WHAT TO DO => Copy out nothing but the line containing "ATOM 279 N N" and the lines that follow it to the end of the entries, exactly as they stand.
══ DATA UNDER STUDY
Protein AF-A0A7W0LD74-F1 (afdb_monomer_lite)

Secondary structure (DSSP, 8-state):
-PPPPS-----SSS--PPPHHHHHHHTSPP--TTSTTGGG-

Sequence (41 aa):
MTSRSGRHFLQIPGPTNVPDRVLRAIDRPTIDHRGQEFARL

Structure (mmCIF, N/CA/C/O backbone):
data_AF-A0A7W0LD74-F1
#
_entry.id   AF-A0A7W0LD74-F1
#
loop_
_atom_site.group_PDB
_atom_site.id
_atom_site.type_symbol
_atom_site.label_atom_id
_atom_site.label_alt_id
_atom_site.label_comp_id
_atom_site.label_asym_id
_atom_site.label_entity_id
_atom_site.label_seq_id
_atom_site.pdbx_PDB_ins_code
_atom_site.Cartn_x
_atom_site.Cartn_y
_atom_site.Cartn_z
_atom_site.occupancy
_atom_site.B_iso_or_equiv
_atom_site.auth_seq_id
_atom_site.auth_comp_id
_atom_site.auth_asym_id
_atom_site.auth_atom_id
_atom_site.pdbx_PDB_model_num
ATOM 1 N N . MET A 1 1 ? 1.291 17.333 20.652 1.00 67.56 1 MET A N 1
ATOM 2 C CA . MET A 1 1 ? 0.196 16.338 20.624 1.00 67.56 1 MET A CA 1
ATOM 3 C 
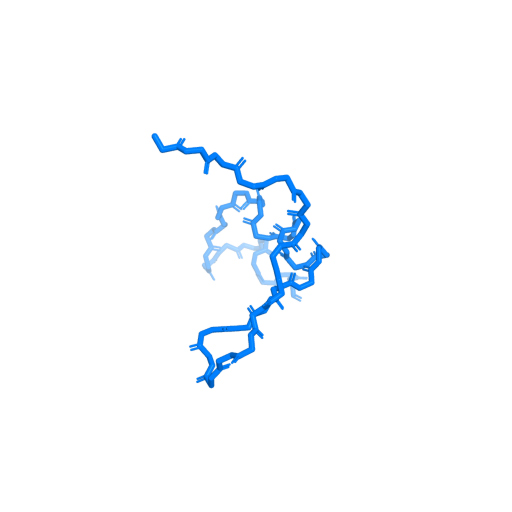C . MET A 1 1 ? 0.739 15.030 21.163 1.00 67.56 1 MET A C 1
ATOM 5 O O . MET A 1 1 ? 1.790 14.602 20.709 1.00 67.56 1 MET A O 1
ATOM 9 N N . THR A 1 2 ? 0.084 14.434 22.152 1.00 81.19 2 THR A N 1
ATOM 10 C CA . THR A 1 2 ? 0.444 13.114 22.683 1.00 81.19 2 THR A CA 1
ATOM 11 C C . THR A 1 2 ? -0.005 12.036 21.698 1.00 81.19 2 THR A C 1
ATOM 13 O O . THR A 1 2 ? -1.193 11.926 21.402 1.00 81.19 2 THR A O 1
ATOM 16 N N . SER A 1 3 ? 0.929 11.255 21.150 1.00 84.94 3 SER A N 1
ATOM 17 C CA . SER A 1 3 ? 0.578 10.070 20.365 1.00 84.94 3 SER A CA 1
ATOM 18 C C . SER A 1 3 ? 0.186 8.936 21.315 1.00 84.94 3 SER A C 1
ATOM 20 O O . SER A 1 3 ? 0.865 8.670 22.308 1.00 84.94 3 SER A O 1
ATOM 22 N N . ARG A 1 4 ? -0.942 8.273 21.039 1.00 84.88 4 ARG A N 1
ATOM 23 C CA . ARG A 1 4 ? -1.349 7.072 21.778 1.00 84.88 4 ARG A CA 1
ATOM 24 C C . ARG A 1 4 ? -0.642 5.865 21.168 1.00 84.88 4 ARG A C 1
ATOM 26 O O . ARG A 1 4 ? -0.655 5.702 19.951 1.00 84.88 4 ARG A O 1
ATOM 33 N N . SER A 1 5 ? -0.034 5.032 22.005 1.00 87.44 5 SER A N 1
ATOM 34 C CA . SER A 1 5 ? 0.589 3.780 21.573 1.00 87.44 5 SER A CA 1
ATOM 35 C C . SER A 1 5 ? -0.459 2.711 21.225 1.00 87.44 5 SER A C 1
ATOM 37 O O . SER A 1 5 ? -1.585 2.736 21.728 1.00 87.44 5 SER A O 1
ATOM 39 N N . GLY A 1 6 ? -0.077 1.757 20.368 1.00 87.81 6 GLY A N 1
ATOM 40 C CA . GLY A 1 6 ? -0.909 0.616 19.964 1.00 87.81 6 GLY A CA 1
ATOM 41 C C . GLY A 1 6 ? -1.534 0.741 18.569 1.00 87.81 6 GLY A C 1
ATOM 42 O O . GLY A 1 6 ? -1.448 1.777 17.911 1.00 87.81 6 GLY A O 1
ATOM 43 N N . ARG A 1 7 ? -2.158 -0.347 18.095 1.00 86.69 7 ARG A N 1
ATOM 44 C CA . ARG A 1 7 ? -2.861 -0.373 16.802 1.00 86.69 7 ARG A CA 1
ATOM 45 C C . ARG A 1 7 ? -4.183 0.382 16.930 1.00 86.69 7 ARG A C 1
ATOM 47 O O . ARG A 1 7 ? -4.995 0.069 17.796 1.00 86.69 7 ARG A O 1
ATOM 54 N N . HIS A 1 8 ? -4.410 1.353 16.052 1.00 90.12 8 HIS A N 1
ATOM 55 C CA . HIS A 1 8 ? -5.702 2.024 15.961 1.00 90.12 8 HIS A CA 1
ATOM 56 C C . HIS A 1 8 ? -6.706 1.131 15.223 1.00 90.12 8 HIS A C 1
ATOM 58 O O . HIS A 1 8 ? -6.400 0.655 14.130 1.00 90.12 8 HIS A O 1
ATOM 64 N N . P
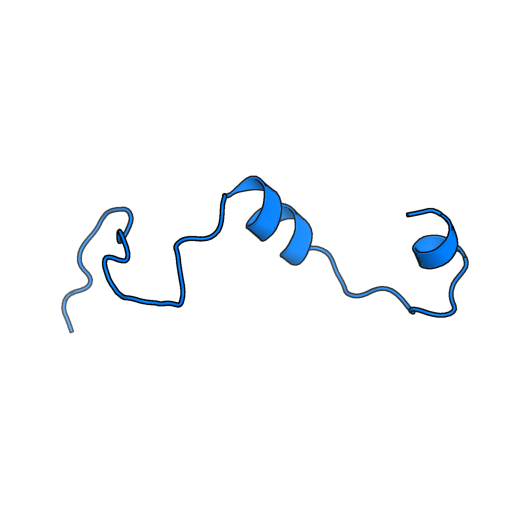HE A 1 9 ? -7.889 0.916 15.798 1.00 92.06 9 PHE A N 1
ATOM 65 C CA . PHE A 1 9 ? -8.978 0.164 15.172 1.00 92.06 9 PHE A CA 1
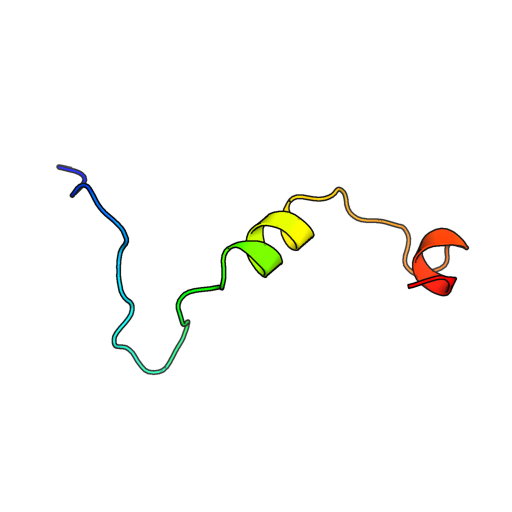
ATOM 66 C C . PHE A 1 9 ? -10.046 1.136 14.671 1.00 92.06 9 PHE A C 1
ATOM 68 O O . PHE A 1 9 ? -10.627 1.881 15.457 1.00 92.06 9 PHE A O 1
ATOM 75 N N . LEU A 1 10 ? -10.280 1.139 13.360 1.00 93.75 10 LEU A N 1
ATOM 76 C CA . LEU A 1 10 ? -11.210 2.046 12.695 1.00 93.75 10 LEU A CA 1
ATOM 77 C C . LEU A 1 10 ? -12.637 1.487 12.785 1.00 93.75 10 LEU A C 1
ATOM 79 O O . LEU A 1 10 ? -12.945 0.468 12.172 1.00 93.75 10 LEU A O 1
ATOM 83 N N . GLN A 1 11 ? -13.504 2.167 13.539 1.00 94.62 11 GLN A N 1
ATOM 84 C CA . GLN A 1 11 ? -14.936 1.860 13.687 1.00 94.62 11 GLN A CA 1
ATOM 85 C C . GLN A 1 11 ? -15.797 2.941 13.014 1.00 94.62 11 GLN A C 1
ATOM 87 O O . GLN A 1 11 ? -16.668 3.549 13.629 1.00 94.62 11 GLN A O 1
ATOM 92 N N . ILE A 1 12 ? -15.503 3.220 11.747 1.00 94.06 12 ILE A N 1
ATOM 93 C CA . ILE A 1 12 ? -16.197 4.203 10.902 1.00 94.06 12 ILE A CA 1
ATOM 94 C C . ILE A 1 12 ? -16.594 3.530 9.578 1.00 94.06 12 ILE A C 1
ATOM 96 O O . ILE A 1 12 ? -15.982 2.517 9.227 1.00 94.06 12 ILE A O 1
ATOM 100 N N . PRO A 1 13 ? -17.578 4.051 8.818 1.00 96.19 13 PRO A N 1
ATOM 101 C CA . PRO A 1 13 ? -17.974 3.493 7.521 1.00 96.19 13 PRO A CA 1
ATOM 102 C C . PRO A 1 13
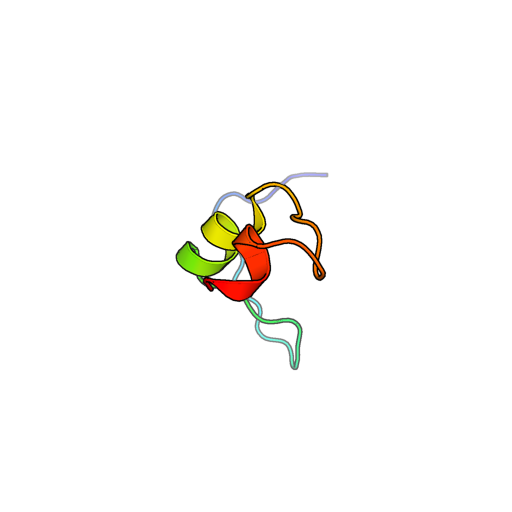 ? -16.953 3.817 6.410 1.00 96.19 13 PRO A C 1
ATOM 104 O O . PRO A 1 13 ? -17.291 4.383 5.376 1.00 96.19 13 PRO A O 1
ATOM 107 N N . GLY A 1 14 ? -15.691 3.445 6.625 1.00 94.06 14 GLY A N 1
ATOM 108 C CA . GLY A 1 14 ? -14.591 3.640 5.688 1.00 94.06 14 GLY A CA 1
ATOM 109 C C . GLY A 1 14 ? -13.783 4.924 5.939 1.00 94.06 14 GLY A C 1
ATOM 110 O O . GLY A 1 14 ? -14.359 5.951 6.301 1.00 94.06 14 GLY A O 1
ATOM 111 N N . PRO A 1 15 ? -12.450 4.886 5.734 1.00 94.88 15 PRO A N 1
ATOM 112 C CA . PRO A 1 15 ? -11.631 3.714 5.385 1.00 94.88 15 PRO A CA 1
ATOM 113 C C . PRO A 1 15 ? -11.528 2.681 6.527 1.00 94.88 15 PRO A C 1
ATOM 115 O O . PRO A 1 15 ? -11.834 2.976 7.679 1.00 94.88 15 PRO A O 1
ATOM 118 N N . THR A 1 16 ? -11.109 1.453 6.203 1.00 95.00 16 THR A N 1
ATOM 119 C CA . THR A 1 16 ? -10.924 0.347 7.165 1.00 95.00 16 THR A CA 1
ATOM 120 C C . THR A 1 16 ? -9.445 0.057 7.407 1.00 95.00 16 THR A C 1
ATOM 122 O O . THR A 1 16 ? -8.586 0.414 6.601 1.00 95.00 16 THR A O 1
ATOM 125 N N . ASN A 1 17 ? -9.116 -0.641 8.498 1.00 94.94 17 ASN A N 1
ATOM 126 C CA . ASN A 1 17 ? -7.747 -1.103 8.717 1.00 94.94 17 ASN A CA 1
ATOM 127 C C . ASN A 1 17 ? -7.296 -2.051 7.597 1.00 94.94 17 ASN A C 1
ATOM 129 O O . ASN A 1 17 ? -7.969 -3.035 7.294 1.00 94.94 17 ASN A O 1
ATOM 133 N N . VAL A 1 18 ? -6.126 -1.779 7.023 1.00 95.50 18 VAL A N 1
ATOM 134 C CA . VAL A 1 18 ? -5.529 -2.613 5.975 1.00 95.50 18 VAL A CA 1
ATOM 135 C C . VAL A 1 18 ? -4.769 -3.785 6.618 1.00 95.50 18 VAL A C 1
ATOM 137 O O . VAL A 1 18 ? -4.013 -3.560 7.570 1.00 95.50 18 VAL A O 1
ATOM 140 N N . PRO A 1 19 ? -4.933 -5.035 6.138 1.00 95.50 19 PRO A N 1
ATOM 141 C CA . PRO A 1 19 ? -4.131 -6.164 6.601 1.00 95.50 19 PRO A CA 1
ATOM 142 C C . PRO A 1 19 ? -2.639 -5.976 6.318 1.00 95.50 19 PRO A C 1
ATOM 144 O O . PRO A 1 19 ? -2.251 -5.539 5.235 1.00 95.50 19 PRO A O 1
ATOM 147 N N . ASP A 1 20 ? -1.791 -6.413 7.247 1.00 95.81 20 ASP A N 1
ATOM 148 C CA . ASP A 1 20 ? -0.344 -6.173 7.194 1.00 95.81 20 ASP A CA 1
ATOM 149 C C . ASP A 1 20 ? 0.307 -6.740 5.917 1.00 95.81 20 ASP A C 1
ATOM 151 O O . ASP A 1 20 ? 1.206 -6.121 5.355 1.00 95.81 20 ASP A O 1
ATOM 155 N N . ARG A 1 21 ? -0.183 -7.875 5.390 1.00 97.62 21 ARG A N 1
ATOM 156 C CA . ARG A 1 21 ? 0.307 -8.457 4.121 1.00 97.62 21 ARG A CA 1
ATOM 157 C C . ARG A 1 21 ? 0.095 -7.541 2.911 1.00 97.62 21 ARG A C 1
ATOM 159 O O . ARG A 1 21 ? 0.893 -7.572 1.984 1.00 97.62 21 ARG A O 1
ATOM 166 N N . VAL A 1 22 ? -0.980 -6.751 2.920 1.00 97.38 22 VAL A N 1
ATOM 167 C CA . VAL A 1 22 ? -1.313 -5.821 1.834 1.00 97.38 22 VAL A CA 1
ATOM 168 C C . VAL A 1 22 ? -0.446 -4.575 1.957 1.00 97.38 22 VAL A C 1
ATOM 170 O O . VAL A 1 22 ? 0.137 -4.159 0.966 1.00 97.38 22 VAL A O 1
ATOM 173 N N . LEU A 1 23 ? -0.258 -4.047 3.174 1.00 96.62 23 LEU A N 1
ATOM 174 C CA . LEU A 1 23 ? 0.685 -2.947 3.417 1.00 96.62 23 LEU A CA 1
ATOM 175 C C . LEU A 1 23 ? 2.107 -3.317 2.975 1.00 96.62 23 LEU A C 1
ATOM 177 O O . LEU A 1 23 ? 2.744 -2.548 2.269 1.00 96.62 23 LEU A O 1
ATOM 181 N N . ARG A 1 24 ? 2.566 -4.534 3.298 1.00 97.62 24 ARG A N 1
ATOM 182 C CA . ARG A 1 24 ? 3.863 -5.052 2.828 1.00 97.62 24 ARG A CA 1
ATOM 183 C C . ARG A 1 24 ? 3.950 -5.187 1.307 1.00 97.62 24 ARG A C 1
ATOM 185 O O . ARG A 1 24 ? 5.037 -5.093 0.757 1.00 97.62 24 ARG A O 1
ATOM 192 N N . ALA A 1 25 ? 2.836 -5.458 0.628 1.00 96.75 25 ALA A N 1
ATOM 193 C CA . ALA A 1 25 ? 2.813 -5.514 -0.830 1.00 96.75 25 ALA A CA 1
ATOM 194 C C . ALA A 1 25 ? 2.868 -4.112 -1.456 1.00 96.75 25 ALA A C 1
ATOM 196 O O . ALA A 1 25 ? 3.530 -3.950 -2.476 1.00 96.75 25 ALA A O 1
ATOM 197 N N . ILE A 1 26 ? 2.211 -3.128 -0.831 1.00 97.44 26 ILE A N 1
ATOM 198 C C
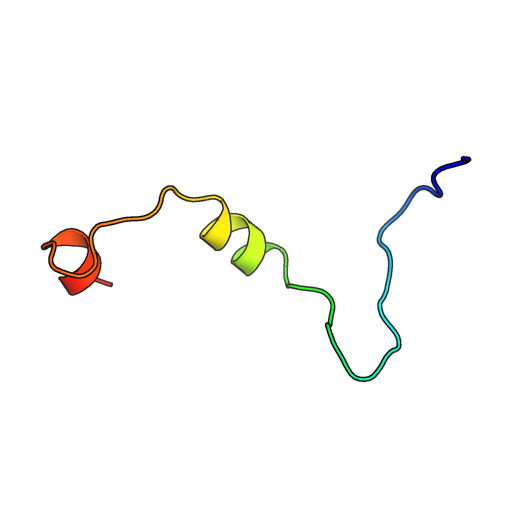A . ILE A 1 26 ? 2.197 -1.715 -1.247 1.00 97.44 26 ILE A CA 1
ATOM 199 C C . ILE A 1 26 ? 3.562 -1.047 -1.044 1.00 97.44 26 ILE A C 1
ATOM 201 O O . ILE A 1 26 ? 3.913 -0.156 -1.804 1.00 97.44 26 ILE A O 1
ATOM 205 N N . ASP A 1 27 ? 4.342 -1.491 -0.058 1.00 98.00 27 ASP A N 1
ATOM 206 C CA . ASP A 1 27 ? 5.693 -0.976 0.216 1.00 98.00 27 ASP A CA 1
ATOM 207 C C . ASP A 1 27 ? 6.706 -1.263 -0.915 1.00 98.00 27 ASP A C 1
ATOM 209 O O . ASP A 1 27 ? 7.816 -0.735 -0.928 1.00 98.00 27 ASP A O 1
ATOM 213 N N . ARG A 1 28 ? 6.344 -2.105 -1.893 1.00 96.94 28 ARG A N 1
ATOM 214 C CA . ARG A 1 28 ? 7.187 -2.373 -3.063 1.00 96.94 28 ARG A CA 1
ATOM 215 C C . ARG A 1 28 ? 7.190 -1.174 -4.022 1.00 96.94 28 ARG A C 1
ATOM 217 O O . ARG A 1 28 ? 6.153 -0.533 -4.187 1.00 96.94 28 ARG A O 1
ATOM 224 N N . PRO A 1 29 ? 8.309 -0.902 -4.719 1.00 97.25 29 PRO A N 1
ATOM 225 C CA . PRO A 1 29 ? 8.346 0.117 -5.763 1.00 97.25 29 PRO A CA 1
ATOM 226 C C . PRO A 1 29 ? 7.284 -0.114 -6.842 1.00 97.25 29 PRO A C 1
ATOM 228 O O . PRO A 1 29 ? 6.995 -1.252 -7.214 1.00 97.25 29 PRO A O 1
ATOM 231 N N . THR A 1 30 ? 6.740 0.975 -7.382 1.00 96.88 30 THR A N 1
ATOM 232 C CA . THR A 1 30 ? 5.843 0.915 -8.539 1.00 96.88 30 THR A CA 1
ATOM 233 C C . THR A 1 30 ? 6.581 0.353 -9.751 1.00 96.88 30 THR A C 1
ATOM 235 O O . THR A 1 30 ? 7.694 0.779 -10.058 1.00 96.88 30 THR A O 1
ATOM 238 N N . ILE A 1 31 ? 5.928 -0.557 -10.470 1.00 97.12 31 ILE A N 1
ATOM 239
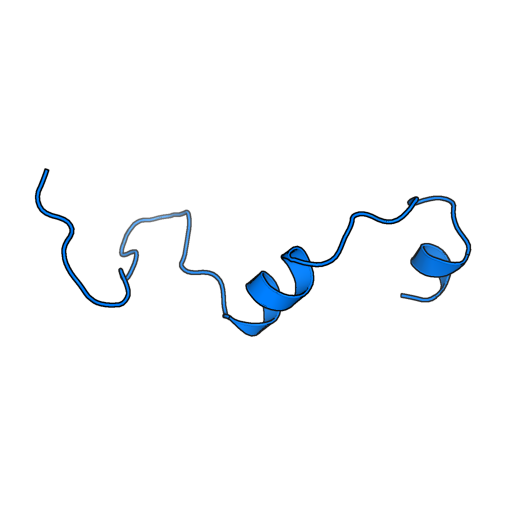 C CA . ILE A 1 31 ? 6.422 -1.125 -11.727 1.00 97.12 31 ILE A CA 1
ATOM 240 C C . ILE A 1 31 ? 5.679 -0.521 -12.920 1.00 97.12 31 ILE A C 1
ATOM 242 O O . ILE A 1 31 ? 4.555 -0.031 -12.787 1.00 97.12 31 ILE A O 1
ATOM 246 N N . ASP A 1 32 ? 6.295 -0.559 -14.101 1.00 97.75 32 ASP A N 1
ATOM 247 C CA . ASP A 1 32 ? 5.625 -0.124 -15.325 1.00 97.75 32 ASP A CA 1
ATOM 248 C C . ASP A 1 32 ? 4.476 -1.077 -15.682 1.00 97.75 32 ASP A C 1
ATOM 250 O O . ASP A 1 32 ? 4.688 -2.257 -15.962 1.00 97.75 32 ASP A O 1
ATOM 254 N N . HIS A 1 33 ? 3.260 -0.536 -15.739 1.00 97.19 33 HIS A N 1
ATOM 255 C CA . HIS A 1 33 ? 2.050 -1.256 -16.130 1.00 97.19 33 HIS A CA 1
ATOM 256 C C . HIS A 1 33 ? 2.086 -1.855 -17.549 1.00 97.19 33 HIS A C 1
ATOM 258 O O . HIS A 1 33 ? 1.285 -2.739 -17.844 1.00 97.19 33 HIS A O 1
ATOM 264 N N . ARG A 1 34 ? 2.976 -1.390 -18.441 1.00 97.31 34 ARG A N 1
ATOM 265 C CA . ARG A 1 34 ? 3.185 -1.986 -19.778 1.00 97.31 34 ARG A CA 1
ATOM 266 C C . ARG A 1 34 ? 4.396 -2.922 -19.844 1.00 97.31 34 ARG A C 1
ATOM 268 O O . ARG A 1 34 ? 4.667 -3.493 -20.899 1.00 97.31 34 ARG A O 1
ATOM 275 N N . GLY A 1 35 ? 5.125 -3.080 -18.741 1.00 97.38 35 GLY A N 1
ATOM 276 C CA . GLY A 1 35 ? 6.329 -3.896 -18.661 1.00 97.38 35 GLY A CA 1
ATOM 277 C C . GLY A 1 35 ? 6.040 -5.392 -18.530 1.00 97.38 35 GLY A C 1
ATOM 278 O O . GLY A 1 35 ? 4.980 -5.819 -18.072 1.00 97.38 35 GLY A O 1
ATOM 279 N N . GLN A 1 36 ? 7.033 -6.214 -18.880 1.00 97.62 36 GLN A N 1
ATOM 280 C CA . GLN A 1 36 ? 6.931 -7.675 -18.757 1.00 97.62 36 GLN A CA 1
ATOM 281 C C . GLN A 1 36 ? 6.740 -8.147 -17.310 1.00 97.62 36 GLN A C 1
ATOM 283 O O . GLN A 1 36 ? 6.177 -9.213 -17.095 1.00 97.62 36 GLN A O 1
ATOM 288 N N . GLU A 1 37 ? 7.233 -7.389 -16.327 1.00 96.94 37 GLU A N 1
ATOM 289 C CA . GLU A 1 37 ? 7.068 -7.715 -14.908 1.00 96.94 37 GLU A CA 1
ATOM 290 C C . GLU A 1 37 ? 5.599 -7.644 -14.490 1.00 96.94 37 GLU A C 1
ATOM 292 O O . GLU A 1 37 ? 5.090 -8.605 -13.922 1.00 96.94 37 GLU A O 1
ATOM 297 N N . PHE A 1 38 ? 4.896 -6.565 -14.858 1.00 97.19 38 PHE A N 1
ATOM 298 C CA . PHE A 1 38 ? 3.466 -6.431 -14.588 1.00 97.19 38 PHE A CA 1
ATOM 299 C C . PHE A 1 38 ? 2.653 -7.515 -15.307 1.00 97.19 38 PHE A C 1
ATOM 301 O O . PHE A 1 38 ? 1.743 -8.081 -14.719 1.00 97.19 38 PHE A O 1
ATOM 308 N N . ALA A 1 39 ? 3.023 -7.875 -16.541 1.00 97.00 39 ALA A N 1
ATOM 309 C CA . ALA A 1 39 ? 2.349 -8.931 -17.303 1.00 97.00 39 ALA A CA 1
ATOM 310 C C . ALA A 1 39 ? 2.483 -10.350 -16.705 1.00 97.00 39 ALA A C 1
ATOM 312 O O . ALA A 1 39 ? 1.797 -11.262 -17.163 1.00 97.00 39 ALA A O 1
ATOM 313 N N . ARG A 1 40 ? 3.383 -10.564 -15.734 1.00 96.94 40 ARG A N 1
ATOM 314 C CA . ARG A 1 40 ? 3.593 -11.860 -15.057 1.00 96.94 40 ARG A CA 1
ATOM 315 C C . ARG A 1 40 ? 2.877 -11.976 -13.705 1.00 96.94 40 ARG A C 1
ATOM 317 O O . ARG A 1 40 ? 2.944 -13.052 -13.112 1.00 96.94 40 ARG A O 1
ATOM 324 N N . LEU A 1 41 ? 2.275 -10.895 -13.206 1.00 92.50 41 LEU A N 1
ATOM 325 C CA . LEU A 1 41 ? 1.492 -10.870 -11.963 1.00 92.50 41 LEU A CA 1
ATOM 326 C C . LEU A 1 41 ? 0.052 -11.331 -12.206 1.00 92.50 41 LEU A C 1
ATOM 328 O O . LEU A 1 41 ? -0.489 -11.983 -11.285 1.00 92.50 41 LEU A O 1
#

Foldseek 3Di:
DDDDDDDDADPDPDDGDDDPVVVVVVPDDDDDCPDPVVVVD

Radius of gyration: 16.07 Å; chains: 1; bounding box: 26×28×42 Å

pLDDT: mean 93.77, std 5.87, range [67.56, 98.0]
════
SOLUTION FOR THIS TASK =>
ATOM 279 N N . GLN A 1 36 ? 7.033 -6.214 -18.880 1.00 97.62 36 GLN A N 1
ATOM 280 C CA . GLN A 1 36 ? 6.931 -7.675 -18.757 1.00 97.62 36 GLN A CA 1
ATOM 281 C C . GLN A 1 36 ? 6.740 -8.147 -17.310 1.00 97.62 36 GLN A C 1
ATOM 283 O O . GLN A 1 36 ? 6.177 -9.213 -17.095 1.00 97.62 36 GLN A O 1
ATOM 288 N N . GLU A 1 37 ? 7.233 -7.389 -16.327 1.00 96.94 37 GLU A N 1
ATOM 289 C CA . GLU A 1 37 ? 7.068 -7.715 -14.908 1.00 96.94 37 GLU A CA 1
ATOM 290 C C . GLU A 1 37 ? 5.599 -7.644 -14.490 1.00 96.94 37 GLU A C 1
ATOM 292 O O . GLU A 1 37 ? 5.090 -8.605 -13.922 1.00 96.94 37 GLU A O 1
ATOM 297 N N . PHE A 1 38 ? 4.896 -6.565 -14.858 1.00 97.19 38 PHE A N 1
ATOM 298 C CA . PHE A 1 38 ? 3.466 -6.431 -14.588 1.00 97.19 38 PHE A CA 1
ATOM 299 C C . PHE A 1 38 ? 2.653 -7.515 -15.307 1.00 97.19 38 PHE A C 1
ATOM 301 O O . PHE A 1 38 ? 1.743 -8.081 -14.719 1.00 97.19 38 PHE A O 1
ATOM 308 N N . ALA A 1 39 ? 3.023 -7.875 -16.541 1.00 97.00 39 ALA A N 1
ATOM 309 C CA . ALA A 1 39 ? 2.349 -8.931 -17.303 1.00 97.00 39 ALA A CA 1
ATOM 310 C C . ALA A 1 39 ? 2.483 -10.350 -16.705 1.00 97.00 39 ALA A C 1
ATOM 312 O O . ALA A 1 39 ? 1.797 -11.262 -17.163 1.00 97.00 39 ALA A O 1
ATOM 313 N N . ARG A 1 40 ? 3.383 -10.564 -15.734 1.00 96.94 40 ARG A N 1
ATOM 314 C CA . ARG A 1 40 ? 3.593 -11.860 -15.057 1.00 96.94 40 ARG A CA 1
ATOM 315 C C . ARG A 1 40 ? 2.877 -11.976 -13.705 1.00 96.94 40 ARG A C 1
ATOM 317 O O . ARG A 1 40 ? 2.944 -13.052 -13.112 1.00 96.94 40 ARG A O 1
ATOM 324 N N . LEU A 1 41 ? 2.275 -10.895 -13.206 1.00 92.50 41 LEU A N 1
ATOM 325 C CA . LEU A 1 41 ? 1.492 -10.870 -11.963 1.00 92.50 41 LEU A CA 1
ATOM 326 C C . LEU A 1 41 ? 0.052 -11.331 -12.206 1.00 92.50 41 LEU A C 1
ATOM 328 O O . LEU A 1 41 ? -0.489 -11.983 -11.285 1.00 92.50 41 LEU A O 1
#

Foldseek 3Di:
DDDDDDDDADPDPDDGDDDPVVVVVVPDDDDDCPDPVVVVD

Radius of gyration: 16.07 Å; chains: 1; bounding box: 26×28×42 Å

pLDDT: mean 93.77, std 5.87, range [67.56, 98.0]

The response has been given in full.